Hui-Mei avait toujours su que venir sur cette cité lui offrirait un nombre important de patients mais elle n'avait jamais pensé que la situation sur Atlantis était telle que ça frôlerait 95% de la population. Et certains étaient plus touchés que d'autres. Il fallait dire que la direction étant entre les mains d'Erika, cela ne pouvait qu'empirer. Cette blonde n'était pas faite pour diriger. Elle confondait Atlantis et Guantanamo. Résultat, le cabinet de la psychiatre ne désemplissait pas et elle savait que son temps libre était désormais plus que restreint. A ce rythme là, elle devait songer à faire consulter même la nuit. Quoique non, ne jamais suggérer cette idée, certains seraient plus que preneurs et il n'est pas sûr que son mari, lui, soit d'accord avec ça. Elle venait donc de terminer une séance avec une technicienne qui était traumatisée par le dirigeant Andrew au point d'en faire des cauchemars et Hui-Mei avait dû prévoir une dizaine de séances en voyant que cette jeune femme fragile, risquait la dépression. Elle devait faire une pause avec le patient suivant mais elle reçut un message du colonel Sheppard demandant un rendez-vous en urgence. Connaissant son cas, elle ne pouvait absolument pas se permettre de refuser. Le patient suivant décommanda pour partir en mission et elle se retrouvait avec une tranche horaire de libre. Tant pis, elle décalera sa pause et accepta de prendre Sheppard dès qu'il le pouvait. Le temps qu'il arrive, elle en profita pour faire le point sur son dossier puis pour terminer le rapport sur la patiente précédente. Elle regarda son bureau, heureusement qu'il était prévu qu'elle en récupère un plus grand car au vu du nombre de patients, ce bureau là finirait en salle d'archivage annexe. Elle nettoya une dernière fois la pièe afin de ne laisser aucun passage de la patiente précédente, qui la ruinait en kleenex, et retourna à son bureau. Il fallu peu de temps avant qu'elle n'entende Sheppard lui demander la permission d'entrer.

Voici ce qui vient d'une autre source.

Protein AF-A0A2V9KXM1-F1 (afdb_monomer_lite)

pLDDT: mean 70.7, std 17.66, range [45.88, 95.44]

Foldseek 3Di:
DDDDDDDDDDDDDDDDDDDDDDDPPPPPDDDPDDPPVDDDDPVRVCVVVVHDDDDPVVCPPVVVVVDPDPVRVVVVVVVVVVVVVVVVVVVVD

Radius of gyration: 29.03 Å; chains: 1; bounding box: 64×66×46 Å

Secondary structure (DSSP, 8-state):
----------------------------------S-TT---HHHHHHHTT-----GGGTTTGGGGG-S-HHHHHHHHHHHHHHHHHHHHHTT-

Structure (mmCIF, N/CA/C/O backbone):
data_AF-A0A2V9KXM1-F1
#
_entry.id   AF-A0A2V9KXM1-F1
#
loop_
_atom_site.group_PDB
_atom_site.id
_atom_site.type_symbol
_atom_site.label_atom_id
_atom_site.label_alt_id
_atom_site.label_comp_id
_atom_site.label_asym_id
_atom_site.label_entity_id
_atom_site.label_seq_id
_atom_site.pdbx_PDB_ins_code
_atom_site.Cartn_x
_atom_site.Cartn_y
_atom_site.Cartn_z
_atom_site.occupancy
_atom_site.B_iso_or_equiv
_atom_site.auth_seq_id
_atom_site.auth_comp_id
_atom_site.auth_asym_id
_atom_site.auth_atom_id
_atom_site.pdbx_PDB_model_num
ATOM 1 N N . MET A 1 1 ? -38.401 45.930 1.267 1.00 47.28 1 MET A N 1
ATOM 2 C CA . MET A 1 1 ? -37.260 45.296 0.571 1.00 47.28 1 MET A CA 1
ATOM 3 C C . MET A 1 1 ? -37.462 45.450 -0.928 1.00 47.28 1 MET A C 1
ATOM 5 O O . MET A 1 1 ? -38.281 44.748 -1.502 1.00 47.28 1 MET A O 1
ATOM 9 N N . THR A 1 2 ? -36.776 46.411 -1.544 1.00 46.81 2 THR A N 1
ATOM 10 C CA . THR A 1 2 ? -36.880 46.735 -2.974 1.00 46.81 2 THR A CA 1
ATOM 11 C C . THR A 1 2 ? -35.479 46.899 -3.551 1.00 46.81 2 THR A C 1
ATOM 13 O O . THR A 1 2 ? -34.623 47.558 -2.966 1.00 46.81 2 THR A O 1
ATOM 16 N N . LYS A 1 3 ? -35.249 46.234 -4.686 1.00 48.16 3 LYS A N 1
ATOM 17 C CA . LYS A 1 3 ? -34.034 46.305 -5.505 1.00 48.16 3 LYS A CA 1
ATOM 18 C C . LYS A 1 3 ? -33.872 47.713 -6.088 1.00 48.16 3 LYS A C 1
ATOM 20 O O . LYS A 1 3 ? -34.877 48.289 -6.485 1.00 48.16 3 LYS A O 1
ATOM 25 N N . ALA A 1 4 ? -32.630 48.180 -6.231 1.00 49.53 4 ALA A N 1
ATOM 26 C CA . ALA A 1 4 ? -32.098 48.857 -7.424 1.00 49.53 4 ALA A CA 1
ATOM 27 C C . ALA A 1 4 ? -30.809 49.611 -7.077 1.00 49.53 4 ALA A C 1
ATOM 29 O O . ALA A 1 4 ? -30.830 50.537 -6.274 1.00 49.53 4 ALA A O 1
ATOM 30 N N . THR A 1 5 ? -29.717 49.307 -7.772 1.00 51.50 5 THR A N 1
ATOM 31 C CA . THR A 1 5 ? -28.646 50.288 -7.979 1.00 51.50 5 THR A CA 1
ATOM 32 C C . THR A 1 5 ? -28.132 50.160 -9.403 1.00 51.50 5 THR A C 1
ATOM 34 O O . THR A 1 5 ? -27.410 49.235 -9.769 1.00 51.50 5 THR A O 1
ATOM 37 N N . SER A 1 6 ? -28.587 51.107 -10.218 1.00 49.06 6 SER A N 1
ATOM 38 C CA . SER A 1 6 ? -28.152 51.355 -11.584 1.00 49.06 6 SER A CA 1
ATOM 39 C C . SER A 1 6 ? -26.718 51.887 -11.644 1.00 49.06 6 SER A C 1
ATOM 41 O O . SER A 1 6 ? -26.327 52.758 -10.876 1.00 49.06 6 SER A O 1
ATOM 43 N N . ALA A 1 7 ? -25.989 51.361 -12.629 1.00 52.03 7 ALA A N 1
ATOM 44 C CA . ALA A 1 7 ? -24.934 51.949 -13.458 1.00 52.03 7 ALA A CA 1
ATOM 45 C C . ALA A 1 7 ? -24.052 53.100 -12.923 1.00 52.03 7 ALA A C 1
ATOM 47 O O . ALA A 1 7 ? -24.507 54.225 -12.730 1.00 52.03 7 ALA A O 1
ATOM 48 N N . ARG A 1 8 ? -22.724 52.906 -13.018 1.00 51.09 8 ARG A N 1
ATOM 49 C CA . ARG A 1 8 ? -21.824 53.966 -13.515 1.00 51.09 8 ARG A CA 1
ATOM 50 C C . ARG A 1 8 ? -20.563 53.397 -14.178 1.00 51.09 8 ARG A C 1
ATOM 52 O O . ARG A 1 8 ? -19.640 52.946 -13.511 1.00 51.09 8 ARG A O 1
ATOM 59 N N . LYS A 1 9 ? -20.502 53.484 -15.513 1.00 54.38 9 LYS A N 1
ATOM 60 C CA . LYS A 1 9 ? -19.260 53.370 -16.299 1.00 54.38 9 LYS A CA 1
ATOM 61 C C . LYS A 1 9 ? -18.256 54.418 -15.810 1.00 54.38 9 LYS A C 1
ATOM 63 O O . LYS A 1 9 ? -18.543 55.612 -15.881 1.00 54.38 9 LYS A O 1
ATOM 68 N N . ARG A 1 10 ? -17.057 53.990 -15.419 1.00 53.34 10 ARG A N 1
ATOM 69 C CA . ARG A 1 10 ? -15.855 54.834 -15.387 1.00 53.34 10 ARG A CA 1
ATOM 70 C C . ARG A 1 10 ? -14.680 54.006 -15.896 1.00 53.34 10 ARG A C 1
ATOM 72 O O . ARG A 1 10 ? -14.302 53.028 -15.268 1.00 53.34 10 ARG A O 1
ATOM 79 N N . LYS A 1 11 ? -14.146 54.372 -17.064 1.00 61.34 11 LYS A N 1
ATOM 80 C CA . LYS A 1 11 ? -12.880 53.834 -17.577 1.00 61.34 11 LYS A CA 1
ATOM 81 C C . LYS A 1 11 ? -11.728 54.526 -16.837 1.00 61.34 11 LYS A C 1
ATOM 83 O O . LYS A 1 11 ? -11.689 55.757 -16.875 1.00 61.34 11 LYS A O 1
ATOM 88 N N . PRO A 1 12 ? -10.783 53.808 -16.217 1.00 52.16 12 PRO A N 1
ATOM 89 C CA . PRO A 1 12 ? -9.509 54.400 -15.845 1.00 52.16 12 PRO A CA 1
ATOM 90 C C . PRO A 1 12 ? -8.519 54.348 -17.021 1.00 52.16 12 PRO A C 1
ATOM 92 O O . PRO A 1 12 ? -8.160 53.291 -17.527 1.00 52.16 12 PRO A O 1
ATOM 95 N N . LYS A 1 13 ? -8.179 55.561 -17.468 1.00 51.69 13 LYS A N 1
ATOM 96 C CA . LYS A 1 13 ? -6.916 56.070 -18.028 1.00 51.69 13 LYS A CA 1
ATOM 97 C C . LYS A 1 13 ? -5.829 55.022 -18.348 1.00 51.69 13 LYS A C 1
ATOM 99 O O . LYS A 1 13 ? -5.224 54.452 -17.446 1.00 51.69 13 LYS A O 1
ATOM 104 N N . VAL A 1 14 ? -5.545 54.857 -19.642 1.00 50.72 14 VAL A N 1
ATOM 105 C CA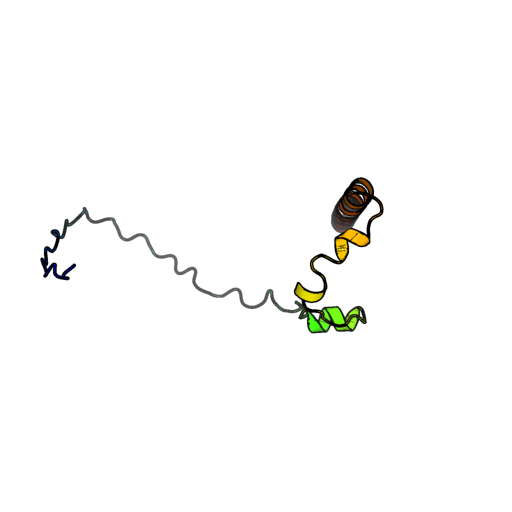 . VAL A 1 14 ? -4.327 54.216 -20.163 1.00 50.72 14 VAL A CA 1
ATOM 106 C C . VAL A 1 14 ? -3.125 55.025 -19.673 1.00 50.72 14 VAL A C 1
ATOM 108 O O . VAL A 1 14 ? -3.073 56.236 -19.886 1.00 50.72 14 VAL A O 1
ATOM 111 N N . TYR A 1 15 ? -2.206 54.369 -18.970 1.00 47.59 15 TYR A N 1
ATOM 112 C CA . TYR A 1 15 ? -0.906 54.925 -18.610 1.00 47.59 15 TYR A CA 1
ATOM 113 C C . TYR A 1 15 ? 0.134 54.245 -19.505 1.00 47.59 15 TYR A C 1
ATOM 115 O O . TYR A 1 15 ? 0.379 53.047 -19.361 1.00 47.59 15 TYR A O 1
ATOM 123 N N . ASP A 1 16 ? 0.698 54.996 -20.451 1.00 57.41 16 ASP A N 1
ATOM 124 C CA . ASP A 1 16 ? 1.797 54.548 -21.306 1.00 57.41 16 ASP A CA 1
ATOM 125 C C . ASP A 1 16 ? 3.087 54.503 -20.479 1.00 57.41 16 ASP A C 1
ATOM 127 O O . ASP A 1 16 ? 3.761 55.509 -20.257 1.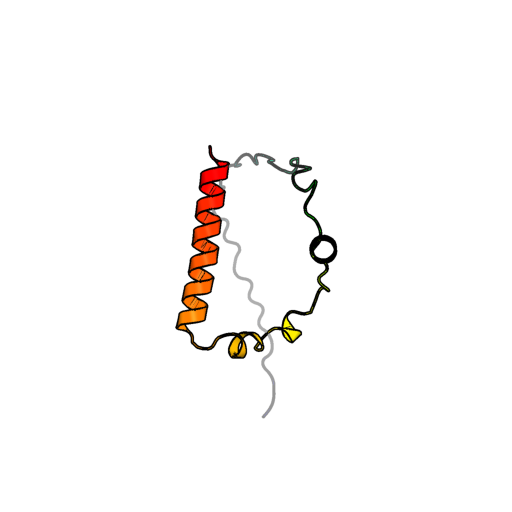00 57.41 16 ASP A O 1
ATOM 131 N N . GLY A 1 17 ? 3.397 53.315 -19.962 1.00 54.62 17 GLY A N 1
ATOM 132 C CA . GLY A 1 17 ? 4.687 53.016 -19.351 1.00 54.62 17 GLY A CA 1
ATOM 133 C C . GLY A 1 17 ? 5.819 52.948 -20.391 1.00 54.62 17 GLY A C 1
ATOM 134 O O . GLY A 1 17 ? 5.567 52.731 -21.580 1.00 54.62 17 GLY A O 1
ATOM 135 N N . PRO A 1 18 ? 7.083 53.131 -19.968 1.00 51.56 18 PRO A N 1
ATOM 136 C CA . PRO A 1 18 ? 8.217 53.271 -20.875 1.00 51.56 18 PRO A CA 1
ATOM 137 C C . PRO A 1 18 ? 8.524 51.985 -21.657 1.00 51.56 18 PR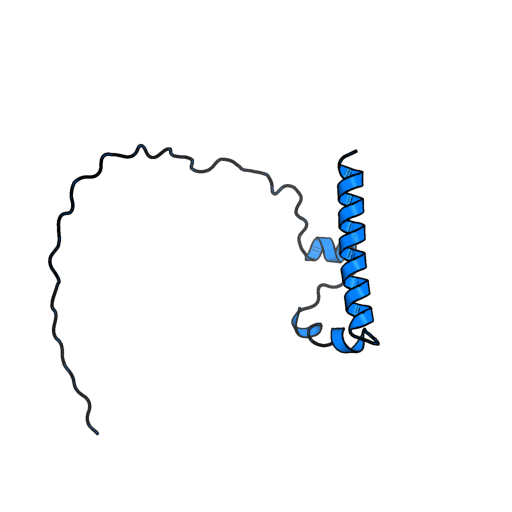O A C 1
ATOM 139 O O . PRO A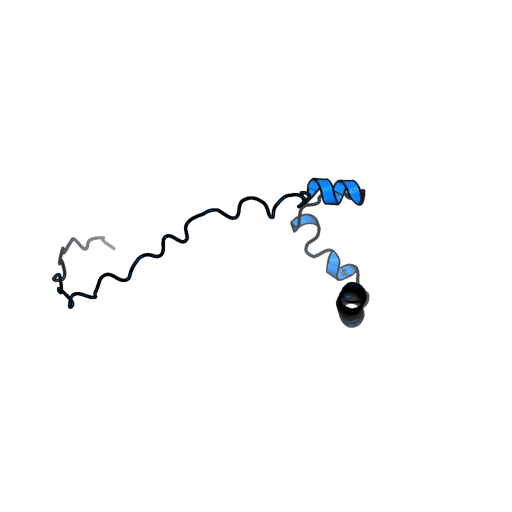 1 18 ? 8.569 50.883 -21.108 1.00 51.56 18 PRO A O 1
ATOM 142 N N . LYS A 1 19 ? 8.784 52.177 -22.959 1.00 61.69 19 LYS A N 1
ATOM 143 C CA . LYS A 1 19 ? 9.281 51.195 -23.935 1.00 61.69 19 LYS A CA 1
ATOM 144 C C . LYS A 1 19 ? 10.372 50.306 -23.331 1.00 61.69 19 LYS A C 1
ATOM 146 O O . LYS A 1 19 ? 11.497 50.753 -23.120 1.00 61.69 19 LYS A O 1
ATOM 151 N N . THR A 1 20 ? 10.058 49.032 -23.125 1.00 54.16 20 THR A N 1
ATOM 152 C CA . THR A 1 20 ? 11.058 47.992 -22.873 1.00 54.16 20 THR A CA 1
ATOM 153 C C . THR A 1 20 ? 11.489 47.373 -24.207 1.00 54.16 20 THR A C 1
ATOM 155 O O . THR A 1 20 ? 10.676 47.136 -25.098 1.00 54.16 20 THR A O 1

"Bien sûr, je vous attendais."

Elle se leva, lui serra la main et lui indiqua la place.

" Installez-vous, je vous prie."

Le voyant se diriger vers le canapé, elle referma la porte et se dirigea vers son fauteuil situé dans un coin. Elle était prête pour la thérapie. Le pilote la remercia de l'avoir pris en urgence. Elle lui fit un sourire et parla sur son habituel ton calme et posé.

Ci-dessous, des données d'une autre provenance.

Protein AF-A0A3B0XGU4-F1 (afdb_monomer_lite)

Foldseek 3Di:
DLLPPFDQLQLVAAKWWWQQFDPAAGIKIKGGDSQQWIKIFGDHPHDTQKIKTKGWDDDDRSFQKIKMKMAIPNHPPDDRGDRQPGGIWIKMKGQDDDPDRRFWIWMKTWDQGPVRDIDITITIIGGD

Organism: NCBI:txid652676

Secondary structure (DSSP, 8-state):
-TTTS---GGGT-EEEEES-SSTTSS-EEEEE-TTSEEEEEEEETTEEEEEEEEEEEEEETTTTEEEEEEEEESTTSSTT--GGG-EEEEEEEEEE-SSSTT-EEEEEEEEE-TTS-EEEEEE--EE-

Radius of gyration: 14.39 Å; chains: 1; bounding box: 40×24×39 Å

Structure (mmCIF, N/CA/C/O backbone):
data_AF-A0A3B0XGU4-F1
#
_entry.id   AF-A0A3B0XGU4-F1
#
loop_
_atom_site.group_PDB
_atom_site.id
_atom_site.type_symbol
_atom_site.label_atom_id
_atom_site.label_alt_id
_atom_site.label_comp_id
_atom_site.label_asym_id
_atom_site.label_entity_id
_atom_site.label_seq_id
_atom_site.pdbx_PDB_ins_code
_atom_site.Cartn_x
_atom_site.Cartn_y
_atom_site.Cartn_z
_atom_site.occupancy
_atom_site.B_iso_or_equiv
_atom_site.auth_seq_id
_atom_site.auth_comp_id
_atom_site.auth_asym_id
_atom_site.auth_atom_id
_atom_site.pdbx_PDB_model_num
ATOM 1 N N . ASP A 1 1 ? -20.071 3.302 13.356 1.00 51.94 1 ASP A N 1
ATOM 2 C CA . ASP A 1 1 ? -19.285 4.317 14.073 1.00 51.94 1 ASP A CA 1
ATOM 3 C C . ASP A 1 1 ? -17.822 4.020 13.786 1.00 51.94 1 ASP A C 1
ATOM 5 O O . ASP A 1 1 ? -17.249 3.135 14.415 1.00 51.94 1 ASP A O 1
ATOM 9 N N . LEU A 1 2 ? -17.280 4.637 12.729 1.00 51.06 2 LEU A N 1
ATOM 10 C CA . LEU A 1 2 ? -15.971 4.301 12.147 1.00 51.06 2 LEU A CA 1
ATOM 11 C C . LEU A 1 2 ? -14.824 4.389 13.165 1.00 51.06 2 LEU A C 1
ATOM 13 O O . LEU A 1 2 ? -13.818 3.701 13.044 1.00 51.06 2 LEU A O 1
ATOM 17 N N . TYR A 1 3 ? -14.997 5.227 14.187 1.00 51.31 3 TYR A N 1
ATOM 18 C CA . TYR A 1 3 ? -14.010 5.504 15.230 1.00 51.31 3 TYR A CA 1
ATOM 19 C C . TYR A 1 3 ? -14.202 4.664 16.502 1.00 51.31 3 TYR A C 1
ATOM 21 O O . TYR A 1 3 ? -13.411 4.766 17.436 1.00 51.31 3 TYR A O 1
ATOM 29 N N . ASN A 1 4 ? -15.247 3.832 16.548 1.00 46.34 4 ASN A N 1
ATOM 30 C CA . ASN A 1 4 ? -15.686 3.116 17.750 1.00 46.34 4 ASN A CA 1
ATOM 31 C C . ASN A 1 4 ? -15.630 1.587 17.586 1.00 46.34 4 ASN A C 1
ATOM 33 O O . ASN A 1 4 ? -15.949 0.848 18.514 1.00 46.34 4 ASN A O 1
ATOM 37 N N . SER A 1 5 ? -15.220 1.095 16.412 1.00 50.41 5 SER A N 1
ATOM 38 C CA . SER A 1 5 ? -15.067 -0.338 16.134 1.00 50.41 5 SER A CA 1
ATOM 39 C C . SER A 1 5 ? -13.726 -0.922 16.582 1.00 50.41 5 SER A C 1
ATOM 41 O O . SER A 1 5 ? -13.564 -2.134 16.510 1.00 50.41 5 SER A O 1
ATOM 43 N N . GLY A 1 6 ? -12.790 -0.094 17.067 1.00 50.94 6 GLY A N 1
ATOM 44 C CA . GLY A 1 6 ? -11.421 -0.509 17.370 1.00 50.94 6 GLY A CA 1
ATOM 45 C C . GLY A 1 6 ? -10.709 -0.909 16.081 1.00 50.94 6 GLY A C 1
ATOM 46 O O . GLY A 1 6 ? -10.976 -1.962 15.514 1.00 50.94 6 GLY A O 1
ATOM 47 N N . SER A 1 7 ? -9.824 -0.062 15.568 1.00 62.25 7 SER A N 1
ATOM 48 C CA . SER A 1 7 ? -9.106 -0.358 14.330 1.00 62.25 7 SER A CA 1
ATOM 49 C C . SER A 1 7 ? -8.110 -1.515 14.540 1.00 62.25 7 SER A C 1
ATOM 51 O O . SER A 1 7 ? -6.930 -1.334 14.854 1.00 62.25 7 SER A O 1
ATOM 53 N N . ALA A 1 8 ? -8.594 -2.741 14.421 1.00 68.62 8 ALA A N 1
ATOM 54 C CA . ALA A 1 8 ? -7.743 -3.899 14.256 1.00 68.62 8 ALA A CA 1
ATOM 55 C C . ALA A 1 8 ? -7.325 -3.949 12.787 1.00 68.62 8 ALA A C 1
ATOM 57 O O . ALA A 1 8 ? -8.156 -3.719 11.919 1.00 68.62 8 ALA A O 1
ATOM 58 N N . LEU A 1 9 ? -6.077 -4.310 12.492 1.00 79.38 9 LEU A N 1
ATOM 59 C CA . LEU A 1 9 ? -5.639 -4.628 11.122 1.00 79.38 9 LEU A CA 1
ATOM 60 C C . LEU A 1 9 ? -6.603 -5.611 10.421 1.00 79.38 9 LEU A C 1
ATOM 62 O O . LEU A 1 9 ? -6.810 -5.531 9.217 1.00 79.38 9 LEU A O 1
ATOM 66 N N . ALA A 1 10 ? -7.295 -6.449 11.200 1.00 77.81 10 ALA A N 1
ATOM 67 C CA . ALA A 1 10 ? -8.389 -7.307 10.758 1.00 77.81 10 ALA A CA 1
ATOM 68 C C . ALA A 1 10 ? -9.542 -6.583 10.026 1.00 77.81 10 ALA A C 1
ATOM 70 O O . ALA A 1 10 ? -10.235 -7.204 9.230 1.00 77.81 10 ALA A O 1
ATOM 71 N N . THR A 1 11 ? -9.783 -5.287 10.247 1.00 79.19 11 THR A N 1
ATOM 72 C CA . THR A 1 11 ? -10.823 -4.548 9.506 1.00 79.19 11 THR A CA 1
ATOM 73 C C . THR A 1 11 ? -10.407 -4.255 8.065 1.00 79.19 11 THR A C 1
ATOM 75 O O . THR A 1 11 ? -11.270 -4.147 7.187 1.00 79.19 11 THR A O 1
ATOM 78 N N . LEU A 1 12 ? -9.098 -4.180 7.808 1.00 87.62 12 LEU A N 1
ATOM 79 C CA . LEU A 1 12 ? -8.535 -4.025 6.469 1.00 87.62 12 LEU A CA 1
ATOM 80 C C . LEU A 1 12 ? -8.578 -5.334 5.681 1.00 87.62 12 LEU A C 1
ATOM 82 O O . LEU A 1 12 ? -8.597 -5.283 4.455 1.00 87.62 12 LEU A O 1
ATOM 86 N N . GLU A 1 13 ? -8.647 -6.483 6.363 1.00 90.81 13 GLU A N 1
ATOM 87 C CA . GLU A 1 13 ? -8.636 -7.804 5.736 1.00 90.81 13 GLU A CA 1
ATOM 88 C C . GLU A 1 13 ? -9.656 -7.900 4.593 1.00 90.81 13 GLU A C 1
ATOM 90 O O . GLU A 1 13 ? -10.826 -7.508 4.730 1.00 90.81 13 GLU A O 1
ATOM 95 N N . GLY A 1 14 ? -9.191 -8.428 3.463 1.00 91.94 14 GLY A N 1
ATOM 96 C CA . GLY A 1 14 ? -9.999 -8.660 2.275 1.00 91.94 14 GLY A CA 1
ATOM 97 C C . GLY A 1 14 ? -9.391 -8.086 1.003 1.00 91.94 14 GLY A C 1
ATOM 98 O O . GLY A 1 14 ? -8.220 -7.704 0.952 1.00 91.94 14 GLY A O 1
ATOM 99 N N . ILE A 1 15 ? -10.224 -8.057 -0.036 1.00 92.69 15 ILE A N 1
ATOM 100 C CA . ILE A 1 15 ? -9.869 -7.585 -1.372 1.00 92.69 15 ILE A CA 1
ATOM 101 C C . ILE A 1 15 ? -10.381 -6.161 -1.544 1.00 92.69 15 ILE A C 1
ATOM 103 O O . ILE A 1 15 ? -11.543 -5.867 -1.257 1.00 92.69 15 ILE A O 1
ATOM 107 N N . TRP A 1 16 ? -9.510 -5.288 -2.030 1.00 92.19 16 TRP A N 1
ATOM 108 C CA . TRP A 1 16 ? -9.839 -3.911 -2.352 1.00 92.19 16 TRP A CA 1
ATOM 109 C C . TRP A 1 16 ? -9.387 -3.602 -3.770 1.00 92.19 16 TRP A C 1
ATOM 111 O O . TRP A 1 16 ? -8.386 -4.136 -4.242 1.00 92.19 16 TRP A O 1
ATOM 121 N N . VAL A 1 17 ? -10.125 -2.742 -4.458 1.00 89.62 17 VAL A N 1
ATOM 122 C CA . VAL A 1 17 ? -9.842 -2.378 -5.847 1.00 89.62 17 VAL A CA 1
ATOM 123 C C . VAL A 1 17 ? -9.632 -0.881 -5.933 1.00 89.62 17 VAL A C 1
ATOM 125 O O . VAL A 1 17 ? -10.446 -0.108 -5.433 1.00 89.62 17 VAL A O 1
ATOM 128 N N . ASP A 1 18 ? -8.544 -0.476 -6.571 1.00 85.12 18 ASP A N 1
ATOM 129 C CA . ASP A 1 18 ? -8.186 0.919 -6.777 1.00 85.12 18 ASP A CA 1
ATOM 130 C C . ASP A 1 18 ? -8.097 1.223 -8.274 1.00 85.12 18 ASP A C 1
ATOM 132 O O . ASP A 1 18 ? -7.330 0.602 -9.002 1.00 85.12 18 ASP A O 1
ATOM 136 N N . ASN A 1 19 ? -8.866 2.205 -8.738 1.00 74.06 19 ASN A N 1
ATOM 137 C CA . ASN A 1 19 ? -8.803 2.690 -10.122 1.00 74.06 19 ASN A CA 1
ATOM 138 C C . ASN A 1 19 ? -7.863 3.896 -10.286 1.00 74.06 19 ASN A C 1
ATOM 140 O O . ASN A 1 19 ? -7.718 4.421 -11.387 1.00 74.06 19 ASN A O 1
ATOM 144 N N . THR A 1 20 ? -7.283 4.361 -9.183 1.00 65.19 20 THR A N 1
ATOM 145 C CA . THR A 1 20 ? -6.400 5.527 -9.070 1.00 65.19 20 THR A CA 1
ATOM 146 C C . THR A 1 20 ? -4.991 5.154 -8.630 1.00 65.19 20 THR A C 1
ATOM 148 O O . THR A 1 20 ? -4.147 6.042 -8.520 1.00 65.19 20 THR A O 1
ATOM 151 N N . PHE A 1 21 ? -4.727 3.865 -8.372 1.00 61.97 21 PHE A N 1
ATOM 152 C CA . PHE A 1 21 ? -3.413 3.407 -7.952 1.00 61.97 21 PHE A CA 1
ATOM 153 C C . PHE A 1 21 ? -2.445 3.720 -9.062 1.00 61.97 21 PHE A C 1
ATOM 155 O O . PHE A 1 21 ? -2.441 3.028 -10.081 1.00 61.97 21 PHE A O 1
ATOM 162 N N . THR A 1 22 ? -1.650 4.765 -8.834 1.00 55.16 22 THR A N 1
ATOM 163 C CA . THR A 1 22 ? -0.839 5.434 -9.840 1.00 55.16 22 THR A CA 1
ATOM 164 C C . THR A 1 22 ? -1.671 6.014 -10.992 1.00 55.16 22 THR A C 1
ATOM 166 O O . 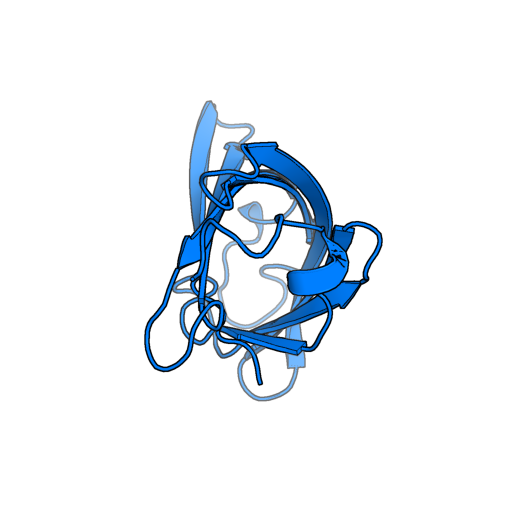THR A 1 22 ? -2.470 5.324 -11.616 1.00 55.16 22 THR A O 1
ATOM 169 N N . ASP A 1 23 ? -1.395 7.251 -11.405 1.00 52.12 23 ASP A N 1
ATOM 170 C CA . ASP A 1 23 ? -1.828 7.785 -12.712 1.00 52.12 23 ASP A CA 1
ATOM 171 C C . ASP A 1 23 ? -1.241 6.982 -13.908 1.00 52.12 23 ASP A C 1
ATOM 173 O O . ASP A 1 23 ? -1.121 7.499 -15.019 1.00 52.12 23 ASP A O 1
ATOM 177 N N . LEU A 1 24 ? -0.789 5.738 -13.693 1.00 51.56 24 LEU A N 1
ATOM 178 C CA . LEU A 1 24 ? 0.137 5.041 -14.562 1.00 51.56 24 LEU A CA 1
ATOM 179 C C . LEU A 1 24 ? -0.464 3.949 -15.436 1.00 51.56 24 LEU A C 1
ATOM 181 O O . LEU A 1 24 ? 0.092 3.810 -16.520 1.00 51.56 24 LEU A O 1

" Il n'y a aucun problème. Je songeais à vous accepter entre deux patients mais sachez que le patient suivant vient de décommander. Vous avez donc tout votre temps."

Elle s'installa dans son fauteuil en indiquant de nouveau le canapé, John semblant vouloir rester comme figé.

" Expliquez donc moi la raison de ce rendez vous en urgence. Que s'est-il donc passé récemment pour que vous soyez à un tel niveau d'inquiétude?"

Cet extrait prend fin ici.